Coming 2 America and all the images you see in this review are owned by Amazon Studios

Directed by Craig Brewer

Coming to America is not a movie I have much nostalgia for.  I didn’t see it until I was well into my twenties and while I found it amusing it wasn’t exactly an all-time classic for me, so while I’m not giddy with anticipation to see where Prince Akeem ended up thirty years later, I shouldn’t be particularly bummed if it doesn’t live up to the original.  Frankly, the Eddie Murphy from my childhood peaked with Dr. Doolittle as I didn’t see any of his classic movies until I was much older, and it’s only been in the last few years that he’s buckled down and tried to be more discerning with his roles so perhaps this will take to heart the harsh lessons he learned over the last few decades and will actually be something true to the spirit of the original and to the comedy legend that he was at the time!  Yeah okay, I don’t think that’s going to be the case either (especially with them putting a 2 in the title), but let’s find out!!
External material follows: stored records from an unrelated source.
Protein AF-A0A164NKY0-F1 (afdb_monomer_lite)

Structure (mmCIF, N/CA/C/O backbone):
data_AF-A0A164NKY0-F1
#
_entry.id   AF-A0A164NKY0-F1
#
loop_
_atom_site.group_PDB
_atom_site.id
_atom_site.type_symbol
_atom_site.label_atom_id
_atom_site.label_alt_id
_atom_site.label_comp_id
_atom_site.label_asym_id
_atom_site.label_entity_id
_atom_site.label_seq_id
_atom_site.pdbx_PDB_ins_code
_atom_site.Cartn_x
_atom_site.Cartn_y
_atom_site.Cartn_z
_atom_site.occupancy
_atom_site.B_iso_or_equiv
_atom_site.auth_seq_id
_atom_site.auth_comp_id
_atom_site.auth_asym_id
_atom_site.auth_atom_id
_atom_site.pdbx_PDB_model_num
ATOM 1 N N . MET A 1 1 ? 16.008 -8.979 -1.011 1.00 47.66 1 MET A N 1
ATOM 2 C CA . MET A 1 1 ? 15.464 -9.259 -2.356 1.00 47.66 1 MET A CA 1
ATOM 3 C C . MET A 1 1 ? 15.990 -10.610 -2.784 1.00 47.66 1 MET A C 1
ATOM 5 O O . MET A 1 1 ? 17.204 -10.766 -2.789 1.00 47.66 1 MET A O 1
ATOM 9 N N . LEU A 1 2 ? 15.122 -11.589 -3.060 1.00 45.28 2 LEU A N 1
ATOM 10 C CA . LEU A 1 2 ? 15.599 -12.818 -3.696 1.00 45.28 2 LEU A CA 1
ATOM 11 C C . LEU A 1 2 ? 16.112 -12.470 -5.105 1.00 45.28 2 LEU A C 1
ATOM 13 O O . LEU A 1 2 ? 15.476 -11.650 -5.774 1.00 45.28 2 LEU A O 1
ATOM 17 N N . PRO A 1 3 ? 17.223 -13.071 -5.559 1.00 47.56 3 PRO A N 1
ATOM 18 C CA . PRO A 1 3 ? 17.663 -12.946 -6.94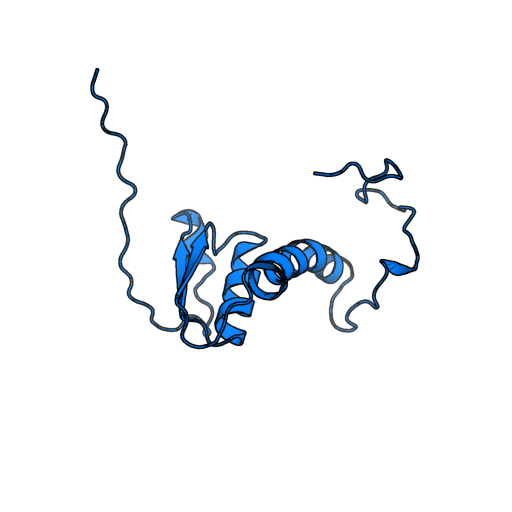1 1.00 47.56 3 PRO A CA 1
ATOM 19 C C . PRO A 1 3 ? 16.525 -13.362 -7.873 1.00 47.56 3 PRO A C 1
ATOM 21 O O . PRO A 1 3 ? 15.859 -14.370 -7.623 1.00 47.56 3 PRO A O 1
ATOM 24 N N . ASN A 1 4 ? 16.295 -12.611 -8.953 1.00 55.75 4 ASN A N 1
ATOM 25 C CA . ASN A 1 4 ? 15.495 -13.143 -10.048 1.00 55.75 4 ASN A CA 1
ATOM 26 C C . ASN A 1 4 ? 16.246 -14.383 -10.567 1.00 55.75 4 ASN A C 1
ATOM 28 O O . ASN A 1 4 ? 17.385 -14.219 -11.005 1.00 55.75 4 ASN A O 1
ATOM 32 N N . PRO A 1 5 ? 15.669 -15.599 -10.536 1.00 56.28 5 PRO A N 1
ATOM 33 C CA . PRO A 1 5 ? 16.366 -16.809 -10.984 1.00 56.28 5 PRO A CA 1
ATOM 34 C C . PRO A 1 5 ? 16.797 -16.753 -12.461 1.00 56.28 5 PRO A C 1
ATOM 36 O O . PRO A 1 5 ? 17.580 -17.586 -12.898 1.00 56.28 5 PRO A O 1
ATOM 39 N N . HIS A 1 6 ? 16.321 -15.755 -13.216 1.00 62.19 6 HIS A N 1
ATOM 40 C CA . HIS A 1 6 ? 16.666 -15.506 -14.616 1.00 62.19 6 HIS A CA 1
ATOM 41 C C . HIS A 1 6 ? 17.584 -14.289 -14.838 1.00 62.19 6 HIS A C 1
ATOM 43 O O . HIS A 1 6 ? 17.803 -13.910 -15.981 1.00 62.19 6 HIS A O 1
ATOM 49 N N . GLY A 1 7 ? 18.095 -13.646 -13.780 1.00 60.97 7 GLY A N 1
ATOM 50 C CA . GLY A 1 7 ? 19.156 -12.625 -13.848 1.00 60.97 7 GLY A CA 1
ATOM 51 C C . GLY A 1 7 ? 18.823 -11.282 -14.520 1.00 60.97 7 GLY A C 1
ATOM 52 O O . GLY A 1 7 ? 19.554 -10.319 -14.315 1.00 60.97 7 GLY A O 1
ATOM 53 N N . HIS A 1 8 ? 17.736 -11.172 -15.286 1.00 72.94 8 HIS A N 1
ATOM 54 C CA . HIS A 1 8 ? 17.423 -9.975 -16.076 1.00 72.94 8 HIS A CA 1
ATOM 55 C C . HIS A 1 8 ? 16.369 -9.087 -15.392 1.00 72.94 8 HIS A C 1
ATOM 57 O O . HIS A 1 8 ? 15.423 -9.588 -14.776 1.00 72.94 8 HIS A O 1
ATOM 63 N N . GLY A 1 9 ? 16.543 -7.766 -15.485 1.00 79.75 9 GLY A N 1
ATOM 64 C CA . GLY A 1 9 ? 15.544 -6.764 -15.096 1.00 79.75 9 GLY A CA 1
ATOM 65 C C . GLY A 1 9 ? 14.626 -6.386 -16.264 1.00 79.75 9 GLY A C 1
ATOM 66 O O . GLY A 1 9 ? 14.831 -6.832 -17.386 1.00 79.75 9 GLY A O 1
ATOM 67 N N . THR A 1 10 ? 13.623 -5.545 -16.010 1.00 85.75 10 THR A N 1
ATOM 68 C CA . THR A 1 10 ? 12.637 -5.116 -17.025 1.00 85.75 10 THR A CA 1
ATOM 69 C C . THR A 1 10 ? 12.901 -3.718 -17.590 1.00 85.75 10 THR A C 1
ATOM 71 O O . THR A 1 10 ? 12.074 -3.188 -18.321 1.00 85.75 10 THR A O 1
ATOM 74 N N . ALA A 1 11 ? 14.028 -3.091 -17.244 1.00 88.06 11 ALA A N 1
ATOM 75 C CA . ALA A 1 11 ? 14.463 -1.820 -17.827 1.00 88.06 11 ALA A CA 1
ATOM 76 C C . ALA A 1 11 ? 15.191 -2.072 -19.161 1.00 88.06 11 ALA A C 1
ATOM 78 O O . ALA A 1 11 ? 16.393 -1.847 -19.276 1.00 88.06 11 ALA A O 1
ATOM 79 N N . ALA A 1 12 ? 14.457 -2.613 -20.129 1.00 87.88 12 ALA A N 1
ATOM 80 C CA . ALA A 1 12 ? 14.919 -2.988 -21.461 1.00 87.88 12 ALA A CA 1
ATOM 81 C C . ALA A 1 12 ? 13.740 -2.897 -22.444 1.00 87.88 12 ALA A C 1
ATOM 83 O O . ALA A 1 12 ? 12.588 -2.869 -22.008 1.00 87.88 12 ALA A O 1
ATOM 84 N N . GLU A 1 13 ? 14.014 -2.860 -23.750 1.00 87.69 13 GLU A N 1
ATOM 85 C CA . GLU A 1 13 ? 12.959 -2.889 -24.780 1.00 87.69 13 GLU A CA 1
ATOM 86 C C . GLU A 1 13 ? 12.139 -4.183 -24.707 1.00 87.69 13 GLU A C 1
ATOM 88 O O . GLU A 1 13 ? 10.921 -4.165 -24.872 1.00 87.69 13 GLU A O 1
ATOM 93 N N . GLU A 1 14 ? 12.802 -5.290 -24.371 1.00 85.94 14 GLU A N 1
ATOM 94 C CA . GLU A 1 14 ? 12.193 -6.599 -24.179 1.00 85.94 14 GLU A CA 1
ATOM 95 C C . GLU A 1 14 ? 12.794 -7.288 -22.952 1.00 85.94 14 GLU A C 1
ATOM 97 O O . GLU A 1 14 ? 13.980 -7.145 -22.646 1.00 85.94 14 GLU A O 1
ATOM 102 N N . ALA A 1 15 ? 11.976 -8.063 -22.239 1.00 85.81 15 ALA A N 1
ATOM 103 C CA . ALA A 1 15 ? 12.429 -8.852 -21.103 1.00 85.81 15 ALA A CA 1
ATOM 104 C C . ALA A 1 15 ? 11.730 -10.220 -21.090 1.00 85.81 15 ALA A C 1
ATOM 106 O O . ALA A 1 15 ? 10.498 -10.276 -21.161 1.00 85.81 15 ALA A O 1
ATOM 107 N N . PRO A 1 16 ? 12.476 -11.334 -20.963 1.00 85.00 16 PRO A N 1
ATOM 108 C CA . PRO A 1 16 ? 11.868 -12.649 -20.829 1.00 85.00 16 PRO A CA 1
ATOM 109 C C . PRO A 1 16 ? 11.110 -12.744 -19.499 1.00 85.00 16 PRO A C 1
ATOM 111 O O . PRO A 1 16 ? 11.607 -12.335 -18.447 1.00 85.00 16 PRO A O 1
ATOM 114 N N . GLY A 1 17 ? 9.908 -13.318 -19.534 1.00 82.69 17 GLY A N 1
ATOM 115 C CA . GLY A 1 17 ? 9.051 -13.456 -18.361 1.00 82.69 17 GLY A CA 1
ATOM 116 C C . GLY A 1 17 ? 8.293 -14.783 -18.359 1.00 82.69 17 GLY A C 1
ATOM 117 O O . GLY A 1 17 ? 7.820 -15.219 -19.408 1.00 82.69 17 GLY A O 1
ATOM 118 N N . PRO A 1 18 ? 8.145 -15.448 -17.200 1.00 81.94 18 PRO A N 1
ATOM 119 C CA . PRO A 1 18 ? 7.394 -16.692 -17.124 1.00 81.94 18 PRO A CA 1
ATOM 120 C C . PRO A 1 18 ? 5.896 -16.416 -17.311 1.00 81.94 18 PRO A C 1
ATOM 122 O O . PRO A 1 18 ? 5.313 -15.605 -16.586 1.00 81.94 18 PRO A O 1
ATOM 125 N N . THR A 1 19 ? 5.253 -17.140 -18.231 1.00 85.38 19 THR A N 1
ATOM 126 C CA . THR A 1 19 ? 3.825 -16.995 -18.573 1.00 85.38 19 THR A CA 1
ATOM 127 C C . THR A 1 19 ? 2.890 -16.953 -17.354 1.00 85.38 19 THR A C 1
ATOM 129 O O . THR A 1 19 ? 2.015 -16.088 -17.323 1.00 85.38 19 THR A O 1
ATOM 132 N N . PRO A 1 20 ? 3.081 -17.768 -16.291 1.00 87.94 20 PRO A N 1
ATOM 133 C CA . PRO A 1 20 ? 2.217 -17.720 -15.107 1.00 87.94 20 PRO A CA 1
ATOM 134 C C . PRO A 1 20 ? 2.265 -16.404 -14.312 1.00 87.94 20 PRO A C 1
ATOM 136 O O . PRO A 1 20 ? 1.381 -16.160 -13.487 1.00 87.94 20 PRO A O 1
ATOM 139 N N . ARG A 1 21 ? 3.282 -15.553 -14.517 1.00 82.31 21 ARG A N 1
ATOM 140 C CA . ARG A 1 21 ? 3.380 -14.223 -13.882 1.00 82.31 21 ARG A CA 1
ATOM 141 C C . ARG A 1 21 ? 2.721 -13.119 -14.697 1.00 82.31 21 ARG A C 1
ATOM 143 O O . ARG A 1 21 ? 2.538 -12.026 -14.170 1.00 82.31 21 ARG A O 1
ATOM 150 N N . LEU A 1 22 ? 2.335 -13.394 -15.940 1.00 86.62 22 LEU A N 1
ATOM 151 C CA . LEU A 1 22 ? 1.628 -12.425 -16.761 1.00 86.62 22 LEU A CA 1
ATOM 152 C C . LEU A 1 22 ? 0.175 -12.305 -16.297 1.00 86.62 22 LEU A C 1
ATOM 154 O O . LEU A 1 22 ? -0.461 -13.268 -15.854 1.00 86.62 22 LEU A O 1
ATOM 158 N N . ARG A 1 23 ? -0.344 -11.085 -16.369 1.00 90.12 23 ARG A N 1
ATOM 159 C CA . ARG A 1 23 ? -1.745 -10.757 -16.112 1.00 90.12 23 ARG A CA 1
ATOM 160 C C . ARG A 1 23 ? -2.234 -9.856 -17.244 1.00 90.12 23 ARG A C 1
ATOM 162 O O . ARG A 1 23 ? -1.426 -9.095 -17.778 1.00 90.12 23 ARG A O 1
ATOM 169 N N . PRO A 1 24 ? -3.521 -9.924 -17.621 1.00 90.44 24 PRO A N 1
ATOM 170 C CA . PRO A 1 24 ? -4.072 -9.014 -18.615 1.00 90.44 24 PRO A CA 1
ATOM 171 C C . PRO A 1 24 ? -3.881 -7.557 -18.188 1.00 90.44 24 PRO A C 1
ATOM 173 O O . PRO A 1 24 ? -4.149 -7.204 -17.038 1.00 90.44 24 PRO A O 1
ATOM 176 N N . GLN A 1 25 ? -3.452 -6.708 -19.119 1.00 88.25 25 GLN A N 1
ATOM 177 C CA . GLN A 1 25 ? -3.406 -5.270 -18.887 1.00 88.25 25 GLN A CA 1
ATOM 178 C C . GLN A 1 25 ? -4.830 -4.718 -18.719 1.00 88.25 25 GLN A C 1
ATOM 180 O O . GLN A 1 25 ? -5.772 -5.133 -19.400 1.00 88.25 25 GLN A O 1
ATOM 185 N N . VAL A 1 26 ? -4.984 -3.743 -17.825 1.00 88.56 26 VAL A N 1
ATOM 186 C CA . VAL A 1 26 ? -6.237 -3.004 -17.658 1.00 88.56 26 VAL A CA 1
ATOM 187 C C . VAL A 1 26 ? -6.479 -2.145 -18.900 1.00 88.56 26 VAL A C 1
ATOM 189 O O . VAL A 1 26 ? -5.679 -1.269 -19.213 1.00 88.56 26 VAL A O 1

Prince Akeem Joffer (Eddie Murphy), the soon to be king of Zamunda, has been living the last thirty years in luxury and bliss with his wife Lisa (Shari Headley) and their three daughters (KiKi Layne, Bella Murphy, and Akiley Love) in the beautiful palace that I’m sure is not an opulent eyesore and a constant reminder of wealth inequality in the region!  Surely not when they are being menaced by the neighboring warlord General izzi (Wesley Snipes) who wants his own son to be married to Akeem’s oldest.  After all, the law says No Chicks Allowed and therefore a woman can’t be the leader, so perhaps Akeem’s happy little life is about to get quite complicated.  As luck would have it however, the King (James Earl Jones) has been keeping a secret from Akeem as it turns out he has a son living in Queens that he conceived during his trip there thirty odd years ago.  Must have happened when we weren’t looking I guess.  We were probably all getting more popcorn.  So Akeem, with the help of his loyal aide Semmi (Arsenio Hall) must return to the United States and bring his son back to be groomed as the next Prince and eventual heir to the throne; something that doesn’t sit right with his eldest daughter who was hoping to find a way to ascend to the throne as well as his wife who’s a bit perturbed that he conceived a child about a week before they started dating.  His son Lavelle (Jermaine Fowler) has his own reservations as it’s a pretty sweet deal to be plucked out of obscurity to become a big shot, but being a Prince isn’t always what it’s cracked up to be even if it means the easy life for his mother (Leslie Jones) and his uncle (Tracy Morgan).  Will Prince Akeem be able to ascend to the throne as King with a competent heir by his side, or will the culture shock for Lavelle be too great for him and his family to handle? What will General Izzi do now that his master scheme is about to be unraveled, and will Lavelle suffer the consequences of his newly found father’s machinations?  Or will it be about none of that and everyone will spend most of the movie spouting lines from the first one?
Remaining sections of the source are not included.